Being a pipe smoker for 40 years, I prefer a beer with good bitterness and hop aroma that will bludgeon its way into my all but destroyed taste and olefactory buds.
I have bumbled my way thru some recipe sites but have found little suitable. Perhaps there is the odd Maestro out there who will have something at their fingertips.


----------



## jayse (8/4/05)

the number one choice would be a bock!
munich malt is to bock as grapes are to wine!
Sorry no hops in there though but still bock is the beer of munich malt.
Other than that a ALT beer is a great choice can bitter that till all hell breaks loose.
Dunkel is a good choice also.
All of these beers you would use munich malt as the base or you could make all these beers with 100% munich malt.

Have fun, i bet you end up with some ripper beers.

Jayse


----------



## warrenlw63 (8/4/05)

"ALTBIER" With 100% Munich Malt. Nice session beer with loads'o flavour.
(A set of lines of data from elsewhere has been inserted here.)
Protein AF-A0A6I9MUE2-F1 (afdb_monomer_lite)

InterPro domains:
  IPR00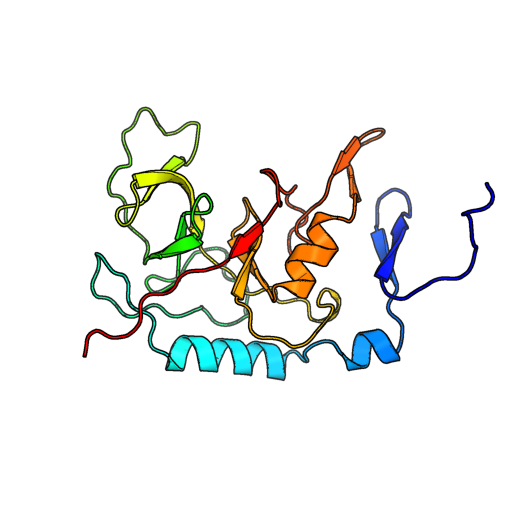6800 Pellino family [PTHR12098] (1-189)
  IPR048334 Pellino, FHA domain [PF04710] (1-40)
  IPR048335 Pellino, RING domain [PF20723] (45-189)

Secondary structure (DSSP, 8-state):
-TT--SPPPTT-EEE-SS-EEE---HHHHHTSPPHHHHHHHHHHHHHT--B-TTT--B--PPPSS--SS--TT-EEEETTT-BEEE---TT--TTGGGT-EEE-TTT--EEEEEE-EE---GGG-SS-----EEETTT-EEE-HHHHHHHHT-EEEETTTEEEEB-TTT-PBP-SSSSEEE-B-B----

Foldseek 3Di:
DVPDDPDDDAQDWDDPPVDIDGDHDPVQLVFFADLVLLQVLQVVVQVLQFAAPPPRHGAHADPLPDDVDDDQRFWKAQFQAQEIHGDDCPPVDVVCVVFCWDQDPVPRDIHHIGTAHEQNDRSLDRHSDRFFKAFPPHRYTDDPVSLQVQQPAWDDDPDDDTARADPRPRHGFDDPSRMGTHDTHGDDD

pLDDT: mean 88.64, std 11.56, range [46.94, 98.69]

Radius of gyration: 17.87 Å; chains: 1; bounding box: 57×27×50 Å

Sequence (189 aa):
VETESQELVDGSLIDLCGATLLWRTAEGLARTPTLKHLEALRQEINAARPQCPVGFNTLAFPSMRRKDTPDEKQPWVYLQCGHVHGFHNWGNHREEREGRQRECPMCRAKGPYVPLWLGCEAGFYVDAAPPTHAFNPCGHVCSDKTAAFWSQIPLPHGTHTFHAACPFCAQQLSGEQGFVRLIFQGPLD

Organism: NCBI:txid8208

Structure (mmCIF, N/CA/C/O backbone):
data_AF-A0A6I9MUE2-F1
#
_entry.id   AF-A0A6I9MUE2-F1
#
loop_
_atom_site.group_PDB
_atom_site.id
_atom_site.type_symbol
_atom_site.label_atom_id
_atom_site.label_alt_id
_atom_site.label_comp_id
_atom_site.label_asym_id
_atom_site.label_entity_id
_atom_site.label_seq_id
_atom_site.pdbx_PDB_ins_code
_atom_site.Cartn_x
_atom_site.Cartn_y
_atom_site.Cartn_z
_atom_site.occupancy
_atom_site.B_iso_or_equiv
_atom_site.auth_seq_id
_atom_site.auth_comp_id
_atom_site.auth_asym_id
_atom_site.auth_atom_id
_atom_site.pdbx_PDB_model_num
ATOM 1 N N . VAL A 1 1 ? -32.889 -7.801 9.629 1.00 55.22 1 VAL A N 1
ATOM 2 C CA . VAL A 1 1 ? -32.894 -7.279 11.013 1.00 55.22 1 VAL A CA 1
ATOM 3 C C . VAL A 1 1 ? -32.203 -8.225 12.000 1.00 55.22 1 VAL A C 1
ATOM 5 O O . VAL A 1 1 ? -31.580 -7.732 12.919 1.00 55.22 1 VAL A O 1
ATOM 8 N N . GLU A 1 2 ? -32.195 -9.555 11.812 1.00 56.38 2 GLU A N 1
ATOM 9 C CA . GLU A 1 2 ? -31.473 -10.478 12.730 1.00 56.38 2 GLU A CA 1
ATOM 10 C C . GLU A 1 2 ? -29.930 -10.369 12.705 1.00 56.38 2 GLU A C 1
ATOM 12 O O . GLU A 1 2 ? -29.260 -10.952 13.549 1.00 56.38 2 GLU A O 1
ATOM 17 N N . THR A 1 3 ? -29.355 -9.613 11.766 1.00 73.69 3 THR A N 1
ATOM 18 C CA . THR A 1 3 ? -27.904 -9.382 11.636 1.00 73.69 3 THR A CA 1
ATOM 19 C C . THR A 1 3 ? -27.451 -8.008 12.135 1.00 73.69 3 THR A C 1
ATOM 21 O O . THR A 1 3 ? -26.283 -7.662 11.980 1.00 73.69 3 THR A O 1
ATOM 24 N N . GLU A 1 4 ? -28.356 -7.192 12.676 1.00 81.06 4 GLU A N 1
ATOM 25 C CA . GLU A 1 4 ? -28.022 -5.865 13.200 1.00 81.06 4 GLU A CA 1
ATOM 26 C C . GLU A 1 4 ? -27.642 -5.975 14.680 1.00 81.06 4 GLU A C 1
ATOM 28 O O . GLU A 1 4 ? -28.357 -6.585 15.472 1.00 81.06 4 GLU A O 1
ATOM 33 N N . SER A 1 5 ? -26.504 -5.388 15.050 1.00 87.31 5 SER A N 1
ATOM 34 C CA . SER A 1 5 ? -26.021 -5.315 16.429 1.00 87.31 5 SER A CA 1
ATOM 35 C C . SER A 1 5 ? -25.538 -3.901 16.727 1.00 87.31 5 SER A C 1
ATOM 37 O O . SER A 1 5 ? -24.956 -3.237 15.870 1.00 87.31 5 SER A O 1
ATOM 39 N N . GLN A 1 6 ? -25.769 -3.447 17.956 1.00 88.19 6 GLN A N 1
ATOM 40 C CA . GLN A 1 6 ? -25.231 -2.199 18.497 1.00 88.19 6 GLN A CA 1
ATOM 41 C C . GLN A 1 6 ? -23.781 -2.333 18.995 1.00 88.19 6 GLN A C 1
ATOM 43 O O . GLN A 1 6 ? -23.182 -1.344 19.417 1.00 88.19 6 GLN A O 1
ATOM 48 N N . GLU A 1 7 ? -23.229 -3.548 19.014 1.00 92.56 7 GLU A N 1
ATOM 49 C CA . GLU A 1 7 ? -21.864 -3.799 19.472 1.00 92.56 7 GLU A CA 1
ATOM 50 C C . GLU A 1 7 ? -20.847 -3.446 18.385 1.00 92.56 7 GLU A C 1
ATOM 52 O O . GLU A 1 7 ? -20.875 -3.979 17.276 1.00 92.56 7 GLU A O 1
ATOM 57 N N . LEU A 1 8 ? -19.908 -2.559 18.720 1.00 92.00 8 LEU A N 1
ATOM 58 C CA . LEU A 1 8 ? -18.808 -2.211 17.829 1.00 92.00 8 LEU A CA 1
ATOM 59 C C . LEU A 1 8 ? -17.728 -3.297 17.868 1.00 92.00 8 LEU A C 1
ATOM 61 O O . LEU A 1 8 ? -17.094 -3.528 18.900 1.00 92.00 8 LEU A O 1
ATOM 65 N N . VAL A 1 9 ? -17.456 -3.902 16.716 1.00 91.62 9 VAL A N 1
ATOM 66 C CA . VAL A 1 9 ? -16.339 -4.838 16.508 1.00 91.62 9 VAL A CA 1
ATOM 67 C C . VAL A 1 9 ? -15.133 -4.125 15.889 1.00 91.62 9 VAL A C 1
ATOM 69 O O . VAL A 1 9 ? -15.281 -3.053 15.297 1.00 91.62 9 VAL A O 1
ATOM 72 N N . ASP A 1 10 ? -13.925 -4.687 16.022 1.00 91.50 10 ASP A N 1
ATOM 73 C CA . ASP A 1 10 ? -12.712 -4.103 15.421 1.00 91.50 10 ASP A CA 1
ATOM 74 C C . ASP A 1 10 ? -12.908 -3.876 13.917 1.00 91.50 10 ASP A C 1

Would be my first choice. Though a Bock sounds nice Jayse!  

Warren -


----------



## Tony M (8/4/05)

Thanks for those suggestions fellas. I shall search for some Altbiers and perhaps a Dunkel. My wife Enid loves the Dunkels at the Duckstein, though I'm not sure I should encourage her in this regard......more brew days, extra cold fermenting capacity, a "his n HERS" font. Dont think dunkels are a good idea.

EDIT.
I've just spent a coupla hours looking at alts. High thirties IBU seem to be the norm but I noticed one close to 60 IBU. I've never brewed that high. Can anyone guide be as to how bitter that really is?


----------



## Jovial_Monk (8/4/05)

And add a kilo or two to English ale recipes, hmmmm, malty!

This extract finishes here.